THROUGH THE HILL (1994)

“This was a collaboration with [XTC songwriter] Andy Partridge. He’s so witty. I ended up just laughing my ass off all of the time. He’s very sharp. [Budd then spends many seconds laughing, just at the memory of Partridge] What a sweet man. We spent time in his shed…just laughing. A strange album? I agree. It’s difficult to explain why except to say that it’s out of my normal style. It was a refreshing change.”

LUXA (1996)

“Titles are very important to me. From them come the music ideas. A good piece can be ruined by an awful title. I think of Luxa more as a decorative thing. An art term. From there, the music insinuated itself.”

HAROLD BUDD ON…

ANDY PARTRIDGE

“I must say, when my wife became ill from brain cancer, there were many psychological problems that were produced. Eventually, we broke up. I was living alone in Joshua Tree around 2006, not a good place to be alone. Andy would call me weekly and commiserate, ask me how I was doing. Friendship-type stuff. He really kept me afloat during a terrible part of my life. God bless him.”

BRIAN ENO

“In many respects, and I say this from the bottom of my heart, I owe him everything.

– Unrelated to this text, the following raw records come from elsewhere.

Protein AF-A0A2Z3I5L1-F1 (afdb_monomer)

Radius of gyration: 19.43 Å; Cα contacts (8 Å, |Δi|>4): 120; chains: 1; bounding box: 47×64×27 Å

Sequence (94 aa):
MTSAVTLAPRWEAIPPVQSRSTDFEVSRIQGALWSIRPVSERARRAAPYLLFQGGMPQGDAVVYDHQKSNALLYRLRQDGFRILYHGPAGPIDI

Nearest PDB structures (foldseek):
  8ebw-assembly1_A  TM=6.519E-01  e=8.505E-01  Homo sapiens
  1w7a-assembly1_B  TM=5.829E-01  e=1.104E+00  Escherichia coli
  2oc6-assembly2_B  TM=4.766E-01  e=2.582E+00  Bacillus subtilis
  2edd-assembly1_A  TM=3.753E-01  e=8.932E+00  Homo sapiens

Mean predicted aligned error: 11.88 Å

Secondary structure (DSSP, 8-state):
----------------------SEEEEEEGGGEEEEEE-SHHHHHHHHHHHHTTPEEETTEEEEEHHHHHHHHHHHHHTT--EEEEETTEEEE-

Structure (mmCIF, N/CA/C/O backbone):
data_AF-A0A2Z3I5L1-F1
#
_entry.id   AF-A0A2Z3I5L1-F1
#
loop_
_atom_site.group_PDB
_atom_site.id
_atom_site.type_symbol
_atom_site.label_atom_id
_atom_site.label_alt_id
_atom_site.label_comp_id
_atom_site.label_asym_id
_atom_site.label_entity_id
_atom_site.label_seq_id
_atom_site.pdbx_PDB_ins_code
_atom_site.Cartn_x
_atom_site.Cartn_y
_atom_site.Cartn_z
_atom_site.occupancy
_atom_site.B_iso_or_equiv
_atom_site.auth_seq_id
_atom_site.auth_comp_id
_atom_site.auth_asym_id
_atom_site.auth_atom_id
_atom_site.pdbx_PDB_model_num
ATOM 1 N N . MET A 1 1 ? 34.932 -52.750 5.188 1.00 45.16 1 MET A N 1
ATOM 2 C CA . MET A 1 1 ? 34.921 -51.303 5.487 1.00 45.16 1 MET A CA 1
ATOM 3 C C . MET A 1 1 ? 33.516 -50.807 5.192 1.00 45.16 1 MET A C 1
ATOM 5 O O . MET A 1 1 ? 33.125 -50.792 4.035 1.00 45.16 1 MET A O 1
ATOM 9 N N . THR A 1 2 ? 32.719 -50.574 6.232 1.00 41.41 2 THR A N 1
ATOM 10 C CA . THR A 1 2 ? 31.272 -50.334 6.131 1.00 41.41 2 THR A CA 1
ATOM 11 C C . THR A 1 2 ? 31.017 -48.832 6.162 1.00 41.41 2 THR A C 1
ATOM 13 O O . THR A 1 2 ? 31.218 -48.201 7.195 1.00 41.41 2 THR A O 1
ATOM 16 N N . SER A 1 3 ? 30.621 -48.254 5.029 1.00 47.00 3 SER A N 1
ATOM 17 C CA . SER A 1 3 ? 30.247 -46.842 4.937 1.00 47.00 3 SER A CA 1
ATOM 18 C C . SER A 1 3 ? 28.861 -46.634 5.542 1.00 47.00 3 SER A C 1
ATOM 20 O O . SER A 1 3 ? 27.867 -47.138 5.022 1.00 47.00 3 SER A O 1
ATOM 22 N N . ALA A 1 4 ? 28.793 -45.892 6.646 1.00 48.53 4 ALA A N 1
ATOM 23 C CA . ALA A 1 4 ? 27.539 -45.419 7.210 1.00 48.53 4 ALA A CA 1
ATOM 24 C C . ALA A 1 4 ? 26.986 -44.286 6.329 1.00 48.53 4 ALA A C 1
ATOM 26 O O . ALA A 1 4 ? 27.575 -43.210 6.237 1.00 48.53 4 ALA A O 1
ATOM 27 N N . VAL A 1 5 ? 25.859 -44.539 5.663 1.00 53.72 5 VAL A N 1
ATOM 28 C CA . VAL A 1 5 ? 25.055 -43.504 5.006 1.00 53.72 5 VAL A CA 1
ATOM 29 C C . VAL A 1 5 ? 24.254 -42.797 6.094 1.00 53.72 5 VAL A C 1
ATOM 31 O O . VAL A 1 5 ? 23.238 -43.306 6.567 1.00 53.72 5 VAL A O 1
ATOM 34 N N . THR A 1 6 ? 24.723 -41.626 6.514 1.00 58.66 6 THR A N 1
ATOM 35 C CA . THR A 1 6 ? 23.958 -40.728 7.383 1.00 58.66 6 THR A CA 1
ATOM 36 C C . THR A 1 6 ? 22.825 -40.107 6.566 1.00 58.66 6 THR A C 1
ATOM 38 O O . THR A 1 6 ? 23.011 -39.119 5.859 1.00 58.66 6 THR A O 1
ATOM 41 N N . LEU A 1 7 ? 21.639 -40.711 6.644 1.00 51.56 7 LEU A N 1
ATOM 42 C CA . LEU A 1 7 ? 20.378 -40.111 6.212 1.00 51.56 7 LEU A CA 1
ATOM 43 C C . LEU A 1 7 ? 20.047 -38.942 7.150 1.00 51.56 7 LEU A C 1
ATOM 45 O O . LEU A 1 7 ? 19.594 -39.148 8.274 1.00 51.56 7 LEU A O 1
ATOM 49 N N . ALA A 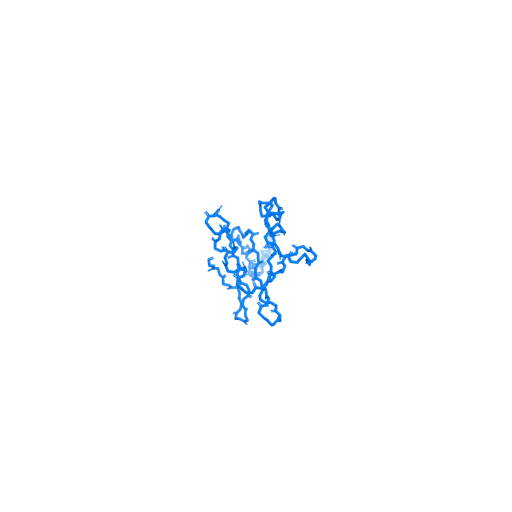1 8 ? 20.286 -37.710 6.700 1.00 53.09 8 ALA A N 1
ATOM 50 C CA . ALA A 1 8 ? 19.756 -36.531 7.376 1.00 53.09 8 ALA A CA 1
ATOM 51 C C . ALA A 1 8 ? 18.215 -36.521 7.261 1.00 53.09 8 ALA A C 1
ATOM 53 O O . ALA A 1 8 ? 17.681 -36.809 6.183 1.00 53.09 8 ALA A O 1
ATOM 54 N N . PRO A 1 9 ? 17.478 -36.209 8.341 1.00 45.62 9 PRO A N 1
ATOM 55 C CA . PRO A 1 9 ? 16.025 -36.237 8.328 1.00 45.62 9 PRO A CA 1
ATOM 56 C C . PRO A 1 9 ? 15.479 -35.067 7.497 1.00 45.62 9 PRO A C 1
ATOM 58 O O . PRO A 1 9 ? 15.743 -33.899 7.768 1.00 45.62 9 PRO A O 1
ATOM 61 N N . ARG A 1 10 ? 14.702 -35.420 6.469 1.00 52.91 10 ARG A N 1
ATOM 62 C CA . ARG A 1 10 ? 14.042 -34.559 5.473 1.00 52.91 10 ARG A CA 1
ATOM 63 C C . ARG A 1 10 ? 12.820 -33.824 6.050 1.00 52.91 10 ARG A C 1
ATOM 65 O O . ARG A 1 10 ? 11.758 -33.832 5.434 1.00 52.91 10 ARG A O 1
ATOM 72 N N . TRP A 1 11 ? 12.928 -33.233 7.237 1.00 47.50 11 TRP A N 1
ATOM 73 C CA . TRP A 1 11 ? 11.852 -32.387 7.752 1.00 47.50 11 TRP A CA 1
ATOM 74 C C . TRP A 1 11 ? 12.030 -30.973 7.192 1.00 47.50 11 TRP A C 1
ATOM 76 O O . TRP A 1 11 ? 12.912 -30.216 7.579 1.00 47.50 11 TRP A O 1
ATOM 86 N N . GLU A 1 12 ? 11.240 -30.700 6.156 1.00 46.53 12 GLU A N 1
ATOM 87 C CA . GLU A 1 12 ? 10.589 -29.412 5.912 1.00 46.53 12 GLU A CA 1
ATOM 88 C C . GLU A 1 12 ? 11.417 -28.160 6.230 1.00 46.53 12 GLU A C 1
ATOM 90 O O . GLU A 1 12 ? 11.034 -27.306 7.027 1.00 46.53 12 GLU A O 1
ATOM 95 N N . ALA A 1 13 ? 12.481 -27.951 5.454 1.00 42.44 13 ALA A N 1
ATOM 96 C CA . ALA A 1 13 ? 12.668 -26.606 4.937 1.00 42.44 13 ALA A CA 1
ATOM 97 C C . ALA A 1 13 ? 11.430 -26.322 4.081 1.00 42.44 13 ALA A C 1
ATOM 99 O O . ALA A 1 13 ? 11.369 -26.733 2.920 1.00 42.44 13 ALA A O 1
ATOM 100 N N . ILE A 1 14 ? 10.408 -25.700 4.679 1.00 50.88 14 ILE A N 1
ATOM 101 C CA . ILE A 1 14 ? 9.376 -24.998 3.919 1.00 50.88 14 ILE A CA 1
ATOM 102 C C . ILE A 1 14 ? 10.191 -24.138 2.952 1.00 50.88 14 ILE A C 1
ATOM 104 O O . ILE A 1 14 ? 10.954 -23.289 3.431 1.00 50.88 14 ILE A O 1
ATOM 108 N N . PRO A 1 15 ? 10.167 -24.406 1.630 1.00 45.47 15 PRO A N 1
ATOM 109 C CA . PRO A 1 15 ? 10.881 -23.542 0.705 1.00 45.47 15 PRO A CA 1
ATOM 110 C C . PRO A 1 15 ? 10.402 -22.130 1.029 1.00 45.47 15 PRO A C 1
ATOM 112 O O . PRO A 1 15 ? 9.196 -21.990 1.264 1.00 45.47 15 PRO A O 1
ATOM 115 N N . PRO A 1 16 ? 11.282 -21.110 1.124 1.00 46.44 16 PRO A N 1
ATOM 116 C CA . PRO A 1 16 ? 10.803 -19.746 1.275 1.00 46.44 16 PRO A CA 1
ATOM 117 C C . PRO A 1 16 ? 9.771 -19.598 0.178 1.00 46.44 16 PRO A C 1
ATOM 119 O O . PRO A 1 16 ? 10.115 -19.784 -0.994 1.00 46.44 16 PRO A O 1
ATOM 122 N N . VAL A 1 17 ? 8.499 -19.461 0.577 1.00 47.19 17 VAL A N 1
ATOM 123 C CA . VAL A 1 17 ? 7.389 -19.357 -0.360 1.00 47.19 17 VAL A CA 1
ATOM 124 C C . VAL A 1 17 ? 7.888 -18.308 -1.321 1.00 47.19 17 VAL A C 1
ATOM 126 O O . VAL A 1 17 ? 8.212 -17.203 -0.880 1.00 47.19 17 VAL A O 1
ATOM 129 N N . GLN A 1 18 ? 8.126 -18.696 -2.578 1.00 46.97 18 GLN A N 1
ATOM 130 C CA . GLN A 1 18 ? 8.496 -17.749 -3.612 1.00 46.97 18 GLN A CA 1
ATOM 131 C C . GLN A 1 18 ? 7.253 -16.890 -3.752 1.00 46.97 18 GLN A C 1
ATOM 133 O O . GLN A 1 18 ? 6.342 -17.201 -4.517 1.00 46.97 18 GLN A O 1
ATOM 138 N N . SER A 1 19 ? 7.170 -15.899 -2.867 1.00 49.84 19 SER A N 1
ATOM 139 C CA . SER A 1 19 ? 6.059 -14.996 -2.723 1.00 49.84 19 SER A CA 1
ATOM 140 C C . SER A 1 19 ? 5.942 -14.387 -4.095 1.00 49.84 19 SER A C 1
ATOM 142 O O . SER A 1 19 ? 6.915 -13.822 -4.606 1.00 49.84 19 SER A O 1
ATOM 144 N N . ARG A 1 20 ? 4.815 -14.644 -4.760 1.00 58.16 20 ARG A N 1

He gave me courage and an introduction to my own language.”

BILL NELSON

“I noticed that my accent changed when I lived in the UK. I remember training it up to see Bill Nelson for dinner with his family and his wife said that that I had a very posh accent. That pleased me but it was somewhat surprising.”

ROBIN GUTHRIE

“When I was working on The White Arcades, I was travelling to Edinburgh. Great pubs up there. The people were great too. I remember  Robin Guthrie giving me valuable advice,

‘You’ve got to learn two things. Firstly, how do you pronounce Edinburgh?’

‘Edinboro.’

‘No. It’s Edinbr-a.’

‘Right, ok.’

‘OK, when you go to a pub, what do you order?’

‘A pint of bitter.’

‘No. You order a pint of heavy.’

I thought, right – thanks. Then I fitted right in. I even went to the bank and changed my cash to Scottish paper money.”

DAVID SYLVIAN

“You say that he’s an obvious, yet missing, collaborator but David is on a quest that’s completely personal. I don’t think that I should butt in. Even if I was asked, I think it should happen on it’s own terms. He is going to a place that I am not part of. I admire it as an artist – everything he does. But it’s best if he continues on his quest alone. He’s an artist whose language is changing so radically that it’s really a language that he has to develop on his own. He has close companions that belong with him but I’d rather have a view than be a participant.”